Despite being generally despised, Lance feels reborn and dives naked into the school's swimming pool. Outside, Andrew tells Lance that he knew the truth all along but nevertheless enjoyed his writing, and encourages him to keep writing. The two happily watch a zombie movie at Lance's home with his neighbor Bonnie.

==Production==
The film was shot in Seattle, Washington, largely at the former F.A. McDonald School in Wallingford. Seattle resident and former Nirvana bassist Krist Novoselic has a wordless cameo while consoling Robin Williams's character at a newspaper stand; Goldthwait had previously been an opening act for Nirvana. Bruce Hornsby appears as himself at the library dedication.

==Critical reception==
As of December 2024, World's Greatest Dad holds an 88% approval rating on Rotten Tomatoes, based on 117 reviews, with an average rating of 6.93/10. The critical consensus reads: "World's Greatest Dad is a risky, deadpan, dark comedy that effectively explores the nature of posthumous cults of celebrity." The film also holds a score of 69 out of 100 on Metacritic, based on 24 critics, indicating "generally favorable" reviews.

Paul Fischer of Dark Horizons named it as one of the best films of the year.

Ben Lyons and Ben Mankiewicz both gave the film favorable reviews on At the Movies.

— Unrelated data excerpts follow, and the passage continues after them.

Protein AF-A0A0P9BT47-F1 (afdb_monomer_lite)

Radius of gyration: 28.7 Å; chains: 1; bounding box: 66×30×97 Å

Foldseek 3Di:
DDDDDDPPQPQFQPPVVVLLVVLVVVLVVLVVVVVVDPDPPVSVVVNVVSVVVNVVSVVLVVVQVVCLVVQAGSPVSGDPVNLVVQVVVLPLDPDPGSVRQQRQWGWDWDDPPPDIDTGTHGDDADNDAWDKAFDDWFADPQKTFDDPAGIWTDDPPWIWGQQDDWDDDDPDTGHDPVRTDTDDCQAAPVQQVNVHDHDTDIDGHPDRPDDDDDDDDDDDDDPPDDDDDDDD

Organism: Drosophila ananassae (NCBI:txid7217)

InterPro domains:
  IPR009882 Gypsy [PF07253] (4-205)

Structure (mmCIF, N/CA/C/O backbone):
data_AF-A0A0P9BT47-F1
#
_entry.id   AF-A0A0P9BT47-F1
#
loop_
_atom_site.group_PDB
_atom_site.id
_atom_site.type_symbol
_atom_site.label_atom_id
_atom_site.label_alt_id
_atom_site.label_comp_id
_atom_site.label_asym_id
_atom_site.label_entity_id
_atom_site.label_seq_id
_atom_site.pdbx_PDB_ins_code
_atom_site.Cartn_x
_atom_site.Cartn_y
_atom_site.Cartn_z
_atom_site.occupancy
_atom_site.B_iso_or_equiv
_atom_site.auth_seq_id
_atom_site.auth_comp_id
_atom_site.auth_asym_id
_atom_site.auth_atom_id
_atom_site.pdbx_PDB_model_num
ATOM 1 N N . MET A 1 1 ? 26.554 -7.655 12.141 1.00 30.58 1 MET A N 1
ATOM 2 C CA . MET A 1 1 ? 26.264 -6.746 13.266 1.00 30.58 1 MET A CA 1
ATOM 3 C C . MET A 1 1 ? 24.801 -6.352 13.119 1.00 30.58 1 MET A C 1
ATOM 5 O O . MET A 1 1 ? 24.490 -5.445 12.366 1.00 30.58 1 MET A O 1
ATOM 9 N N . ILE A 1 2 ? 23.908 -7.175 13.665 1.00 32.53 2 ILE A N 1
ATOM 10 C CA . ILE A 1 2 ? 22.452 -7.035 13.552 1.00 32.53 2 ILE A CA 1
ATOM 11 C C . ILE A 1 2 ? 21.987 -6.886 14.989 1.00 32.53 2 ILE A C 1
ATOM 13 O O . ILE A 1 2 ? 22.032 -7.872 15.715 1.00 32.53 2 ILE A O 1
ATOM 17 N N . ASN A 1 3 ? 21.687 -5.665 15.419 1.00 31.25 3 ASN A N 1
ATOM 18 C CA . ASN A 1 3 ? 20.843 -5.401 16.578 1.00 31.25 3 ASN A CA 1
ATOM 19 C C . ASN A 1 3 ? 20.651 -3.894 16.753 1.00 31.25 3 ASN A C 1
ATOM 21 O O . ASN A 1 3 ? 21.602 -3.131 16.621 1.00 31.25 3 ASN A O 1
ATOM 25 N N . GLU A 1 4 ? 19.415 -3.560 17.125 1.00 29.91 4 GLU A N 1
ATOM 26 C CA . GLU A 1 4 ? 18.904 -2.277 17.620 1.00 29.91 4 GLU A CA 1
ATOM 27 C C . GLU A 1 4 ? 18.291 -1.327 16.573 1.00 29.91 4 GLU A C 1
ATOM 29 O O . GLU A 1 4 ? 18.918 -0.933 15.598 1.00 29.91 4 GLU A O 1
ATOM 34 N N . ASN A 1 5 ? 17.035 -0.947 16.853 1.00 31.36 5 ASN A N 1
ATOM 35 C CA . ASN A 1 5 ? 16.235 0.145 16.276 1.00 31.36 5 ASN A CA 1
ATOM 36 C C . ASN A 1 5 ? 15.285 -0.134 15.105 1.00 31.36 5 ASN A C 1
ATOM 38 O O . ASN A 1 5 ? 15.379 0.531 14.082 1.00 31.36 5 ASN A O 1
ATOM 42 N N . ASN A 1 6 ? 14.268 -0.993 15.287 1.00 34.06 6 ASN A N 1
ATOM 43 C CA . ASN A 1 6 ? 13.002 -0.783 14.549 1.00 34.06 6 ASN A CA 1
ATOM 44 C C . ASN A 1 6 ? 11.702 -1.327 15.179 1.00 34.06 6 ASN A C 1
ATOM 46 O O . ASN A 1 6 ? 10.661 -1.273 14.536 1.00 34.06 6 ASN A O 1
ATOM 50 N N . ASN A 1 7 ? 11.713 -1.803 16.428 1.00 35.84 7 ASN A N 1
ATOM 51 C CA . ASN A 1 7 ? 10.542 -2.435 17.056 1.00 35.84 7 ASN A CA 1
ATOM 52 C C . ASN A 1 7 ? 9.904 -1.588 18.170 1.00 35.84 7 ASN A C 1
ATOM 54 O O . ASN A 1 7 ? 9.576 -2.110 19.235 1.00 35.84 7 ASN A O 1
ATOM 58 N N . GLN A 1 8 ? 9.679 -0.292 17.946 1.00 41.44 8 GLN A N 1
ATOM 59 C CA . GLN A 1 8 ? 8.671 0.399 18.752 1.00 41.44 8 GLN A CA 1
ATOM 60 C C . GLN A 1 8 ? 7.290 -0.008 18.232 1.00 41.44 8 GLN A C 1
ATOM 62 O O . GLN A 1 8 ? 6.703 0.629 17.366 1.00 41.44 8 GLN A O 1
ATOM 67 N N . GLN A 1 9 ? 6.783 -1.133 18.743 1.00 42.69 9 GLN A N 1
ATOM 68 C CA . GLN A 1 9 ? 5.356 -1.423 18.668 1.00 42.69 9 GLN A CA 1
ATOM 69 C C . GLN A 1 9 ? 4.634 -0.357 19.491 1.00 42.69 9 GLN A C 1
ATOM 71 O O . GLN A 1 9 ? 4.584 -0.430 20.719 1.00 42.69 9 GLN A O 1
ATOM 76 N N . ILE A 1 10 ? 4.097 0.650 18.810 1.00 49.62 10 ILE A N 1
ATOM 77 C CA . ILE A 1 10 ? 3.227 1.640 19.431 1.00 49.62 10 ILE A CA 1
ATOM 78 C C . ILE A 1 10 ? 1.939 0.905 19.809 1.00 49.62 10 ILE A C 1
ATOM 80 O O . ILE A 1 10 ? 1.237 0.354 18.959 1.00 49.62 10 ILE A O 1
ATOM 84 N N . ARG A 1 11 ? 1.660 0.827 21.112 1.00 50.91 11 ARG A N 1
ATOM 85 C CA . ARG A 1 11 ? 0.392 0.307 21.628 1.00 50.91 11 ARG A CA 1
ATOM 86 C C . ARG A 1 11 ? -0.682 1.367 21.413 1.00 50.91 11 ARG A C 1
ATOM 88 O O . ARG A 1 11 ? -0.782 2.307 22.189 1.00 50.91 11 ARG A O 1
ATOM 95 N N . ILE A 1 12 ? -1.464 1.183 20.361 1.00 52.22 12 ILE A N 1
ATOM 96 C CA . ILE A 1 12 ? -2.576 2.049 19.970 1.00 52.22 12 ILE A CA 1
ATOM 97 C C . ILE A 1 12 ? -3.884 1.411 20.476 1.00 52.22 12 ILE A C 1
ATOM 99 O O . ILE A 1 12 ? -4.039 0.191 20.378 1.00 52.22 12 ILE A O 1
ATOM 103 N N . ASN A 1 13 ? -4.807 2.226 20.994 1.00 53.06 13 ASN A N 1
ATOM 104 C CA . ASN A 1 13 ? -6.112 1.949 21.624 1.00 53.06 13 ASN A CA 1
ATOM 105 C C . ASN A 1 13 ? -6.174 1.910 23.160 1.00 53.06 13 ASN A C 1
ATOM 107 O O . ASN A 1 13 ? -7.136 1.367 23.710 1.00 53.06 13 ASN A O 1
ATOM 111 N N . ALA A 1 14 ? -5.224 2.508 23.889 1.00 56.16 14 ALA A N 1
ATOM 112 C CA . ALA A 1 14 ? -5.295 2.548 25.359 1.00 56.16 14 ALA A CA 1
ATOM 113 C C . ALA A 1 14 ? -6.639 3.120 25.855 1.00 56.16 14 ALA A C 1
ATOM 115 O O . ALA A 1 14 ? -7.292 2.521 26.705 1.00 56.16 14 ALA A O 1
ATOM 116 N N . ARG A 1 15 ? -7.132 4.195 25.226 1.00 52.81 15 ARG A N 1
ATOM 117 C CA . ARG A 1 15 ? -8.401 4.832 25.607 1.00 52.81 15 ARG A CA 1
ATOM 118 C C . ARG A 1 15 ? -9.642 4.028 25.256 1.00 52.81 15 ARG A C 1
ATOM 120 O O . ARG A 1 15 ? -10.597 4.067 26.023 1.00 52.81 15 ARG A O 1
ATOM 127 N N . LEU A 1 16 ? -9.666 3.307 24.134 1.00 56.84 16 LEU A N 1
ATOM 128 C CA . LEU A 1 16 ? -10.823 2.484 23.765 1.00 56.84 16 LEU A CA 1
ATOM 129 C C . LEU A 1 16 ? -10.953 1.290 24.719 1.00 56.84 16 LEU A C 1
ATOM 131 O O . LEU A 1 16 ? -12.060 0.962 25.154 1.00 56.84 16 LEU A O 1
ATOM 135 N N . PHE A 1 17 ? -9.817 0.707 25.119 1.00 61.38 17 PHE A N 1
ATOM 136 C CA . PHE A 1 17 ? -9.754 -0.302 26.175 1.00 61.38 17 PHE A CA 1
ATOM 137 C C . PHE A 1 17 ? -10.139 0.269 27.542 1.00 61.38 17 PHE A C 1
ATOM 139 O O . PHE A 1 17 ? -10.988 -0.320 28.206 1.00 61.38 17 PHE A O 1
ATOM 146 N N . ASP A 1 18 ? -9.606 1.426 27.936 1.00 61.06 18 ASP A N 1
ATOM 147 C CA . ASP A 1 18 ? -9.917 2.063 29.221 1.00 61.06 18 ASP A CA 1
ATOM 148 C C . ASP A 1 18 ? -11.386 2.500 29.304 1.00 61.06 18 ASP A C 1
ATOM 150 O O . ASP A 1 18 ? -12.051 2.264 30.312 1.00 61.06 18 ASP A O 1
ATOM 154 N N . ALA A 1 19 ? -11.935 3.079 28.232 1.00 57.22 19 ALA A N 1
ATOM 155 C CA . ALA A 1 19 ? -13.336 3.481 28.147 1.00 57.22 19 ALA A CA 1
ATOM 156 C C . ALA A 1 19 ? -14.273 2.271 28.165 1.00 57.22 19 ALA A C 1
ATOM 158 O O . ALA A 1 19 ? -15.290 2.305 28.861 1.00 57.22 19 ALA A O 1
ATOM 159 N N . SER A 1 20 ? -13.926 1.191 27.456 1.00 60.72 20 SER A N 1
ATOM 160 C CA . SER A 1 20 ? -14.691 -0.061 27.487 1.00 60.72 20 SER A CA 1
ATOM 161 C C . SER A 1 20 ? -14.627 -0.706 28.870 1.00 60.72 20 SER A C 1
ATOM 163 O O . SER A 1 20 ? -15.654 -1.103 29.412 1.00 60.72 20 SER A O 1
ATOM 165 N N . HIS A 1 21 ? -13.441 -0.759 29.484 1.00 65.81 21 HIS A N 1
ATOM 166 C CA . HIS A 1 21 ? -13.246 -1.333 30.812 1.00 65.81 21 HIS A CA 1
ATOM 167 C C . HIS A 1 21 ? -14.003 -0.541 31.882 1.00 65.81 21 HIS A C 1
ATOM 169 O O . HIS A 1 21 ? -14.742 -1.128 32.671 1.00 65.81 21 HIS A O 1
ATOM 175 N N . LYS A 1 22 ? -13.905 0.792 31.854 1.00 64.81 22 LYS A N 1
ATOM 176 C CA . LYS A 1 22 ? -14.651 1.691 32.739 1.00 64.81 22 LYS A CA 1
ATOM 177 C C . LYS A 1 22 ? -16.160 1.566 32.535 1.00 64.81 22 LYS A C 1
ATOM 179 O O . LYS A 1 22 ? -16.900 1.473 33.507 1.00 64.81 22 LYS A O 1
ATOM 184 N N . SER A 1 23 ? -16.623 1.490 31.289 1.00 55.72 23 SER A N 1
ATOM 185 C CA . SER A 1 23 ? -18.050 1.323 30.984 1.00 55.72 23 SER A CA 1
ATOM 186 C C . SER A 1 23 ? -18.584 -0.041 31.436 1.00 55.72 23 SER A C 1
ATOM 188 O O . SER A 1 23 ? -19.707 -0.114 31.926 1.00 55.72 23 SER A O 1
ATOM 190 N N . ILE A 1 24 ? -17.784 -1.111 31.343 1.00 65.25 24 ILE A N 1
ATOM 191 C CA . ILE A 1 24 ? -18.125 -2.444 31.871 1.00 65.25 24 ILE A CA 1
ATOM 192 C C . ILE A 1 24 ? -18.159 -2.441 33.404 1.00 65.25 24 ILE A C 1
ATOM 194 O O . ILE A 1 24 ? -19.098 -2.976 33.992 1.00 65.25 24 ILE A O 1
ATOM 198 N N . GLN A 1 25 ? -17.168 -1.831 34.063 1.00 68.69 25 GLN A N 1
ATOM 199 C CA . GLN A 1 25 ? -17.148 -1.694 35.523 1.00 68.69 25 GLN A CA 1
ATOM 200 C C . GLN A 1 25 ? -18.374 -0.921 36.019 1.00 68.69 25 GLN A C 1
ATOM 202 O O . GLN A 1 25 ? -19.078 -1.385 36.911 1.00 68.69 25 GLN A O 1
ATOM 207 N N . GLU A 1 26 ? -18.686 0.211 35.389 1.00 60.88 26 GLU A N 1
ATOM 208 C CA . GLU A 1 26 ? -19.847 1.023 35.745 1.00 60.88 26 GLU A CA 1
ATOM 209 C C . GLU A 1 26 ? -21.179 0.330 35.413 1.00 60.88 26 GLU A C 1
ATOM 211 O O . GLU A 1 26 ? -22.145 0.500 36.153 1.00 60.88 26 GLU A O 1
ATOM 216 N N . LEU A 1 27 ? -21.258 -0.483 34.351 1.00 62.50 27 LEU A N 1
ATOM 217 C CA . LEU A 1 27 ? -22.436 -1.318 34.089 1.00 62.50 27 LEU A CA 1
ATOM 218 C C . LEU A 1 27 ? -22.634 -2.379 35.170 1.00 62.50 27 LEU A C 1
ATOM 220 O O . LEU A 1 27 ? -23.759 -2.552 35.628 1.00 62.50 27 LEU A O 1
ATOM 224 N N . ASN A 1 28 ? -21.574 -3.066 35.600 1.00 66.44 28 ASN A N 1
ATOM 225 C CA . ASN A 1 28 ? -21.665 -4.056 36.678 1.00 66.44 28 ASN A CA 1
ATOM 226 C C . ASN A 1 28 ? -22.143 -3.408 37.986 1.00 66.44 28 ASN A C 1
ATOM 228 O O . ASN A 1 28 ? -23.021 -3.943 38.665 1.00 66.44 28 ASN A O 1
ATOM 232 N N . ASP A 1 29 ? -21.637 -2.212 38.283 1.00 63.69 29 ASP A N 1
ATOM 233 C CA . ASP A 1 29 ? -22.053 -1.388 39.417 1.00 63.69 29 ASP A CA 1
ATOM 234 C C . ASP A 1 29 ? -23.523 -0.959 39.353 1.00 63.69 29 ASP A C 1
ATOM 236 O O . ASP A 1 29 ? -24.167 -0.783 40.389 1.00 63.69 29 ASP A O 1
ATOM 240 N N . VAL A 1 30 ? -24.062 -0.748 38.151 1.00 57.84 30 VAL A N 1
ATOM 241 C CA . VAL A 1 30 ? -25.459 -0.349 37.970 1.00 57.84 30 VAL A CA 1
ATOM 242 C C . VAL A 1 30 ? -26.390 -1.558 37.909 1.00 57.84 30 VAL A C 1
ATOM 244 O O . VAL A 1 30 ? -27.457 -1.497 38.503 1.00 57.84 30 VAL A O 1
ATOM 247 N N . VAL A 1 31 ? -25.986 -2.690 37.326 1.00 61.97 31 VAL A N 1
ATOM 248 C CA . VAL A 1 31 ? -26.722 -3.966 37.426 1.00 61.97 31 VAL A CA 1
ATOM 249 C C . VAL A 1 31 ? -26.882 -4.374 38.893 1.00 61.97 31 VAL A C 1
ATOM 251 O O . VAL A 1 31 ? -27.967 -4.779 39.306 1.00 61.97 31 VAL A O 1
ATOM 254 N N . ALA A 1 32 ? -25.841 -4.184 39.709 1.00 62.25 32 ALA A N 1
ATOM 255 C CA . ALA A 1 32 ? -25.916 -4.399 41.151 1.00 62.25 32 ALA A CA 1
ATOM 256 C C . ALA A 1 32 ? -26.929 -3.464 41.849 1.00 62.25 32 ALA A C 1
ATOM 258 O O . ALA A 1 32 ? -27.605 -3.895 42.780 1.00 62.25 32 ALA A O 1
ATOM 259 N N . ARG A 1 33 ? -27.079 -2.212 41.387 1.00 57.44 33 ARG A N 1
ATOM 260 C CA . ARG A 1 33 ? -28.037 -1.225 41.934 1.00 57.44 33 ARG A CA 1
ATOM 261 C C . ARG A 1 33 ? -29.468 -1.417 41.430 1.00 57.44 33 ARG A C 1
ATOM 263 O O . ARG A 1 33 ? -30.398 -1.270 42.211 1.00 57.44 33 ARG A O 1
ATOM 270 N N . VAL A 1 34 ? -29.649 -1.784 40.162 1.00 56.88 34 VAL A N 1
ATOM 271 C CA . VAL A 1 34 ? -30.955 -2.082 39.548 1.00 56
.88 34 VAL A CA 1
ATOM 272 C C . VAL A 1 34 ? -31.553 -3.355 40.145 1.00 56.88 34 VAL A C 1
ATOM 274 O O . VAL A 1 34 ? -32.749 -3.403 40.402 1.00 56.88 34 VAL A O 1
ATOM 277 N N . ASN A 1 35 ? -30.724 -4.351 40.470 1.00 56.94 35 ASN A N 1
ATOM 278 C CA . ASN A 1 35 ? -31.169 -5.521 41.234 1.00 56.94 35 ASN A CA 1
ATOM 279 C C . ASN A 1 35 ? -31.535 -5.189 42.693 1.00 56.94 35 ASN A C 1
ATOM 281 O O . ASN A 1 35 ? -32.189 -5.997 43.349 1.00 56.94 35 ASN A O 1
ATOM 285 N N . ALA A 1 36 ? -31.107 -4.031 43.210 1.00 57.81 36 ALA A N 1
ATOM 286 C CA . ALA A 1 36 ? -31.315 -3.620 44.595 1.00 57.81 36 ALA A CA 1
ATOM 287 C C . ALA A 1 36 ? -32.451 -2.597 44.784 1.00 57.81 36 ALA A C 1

Mankiewicz saluted Daryl Sabara's performance as exceptionally well done, commented on the film's "remarkably funny script", and overall considered it a "little gem".

Roger Ebert of the Chicago Sun-Times gave World's Greatest Dad three stars out of four, but noticed that the material could have been even darker in its satire, and he questioned whether it was the director's intention.

In later years, the film's plot has been compared to that of the 2015 stage musical Dear Evan Hansen due to its similar premise of a suicide note landing in the wrong hands and causing a chain of events that result in consequences.

==Home media==
The movie was released on DVD on December 8, 2009, and features an audio commentary by the director, as well as deleted scenes, outtakes and a "making-of" featurette.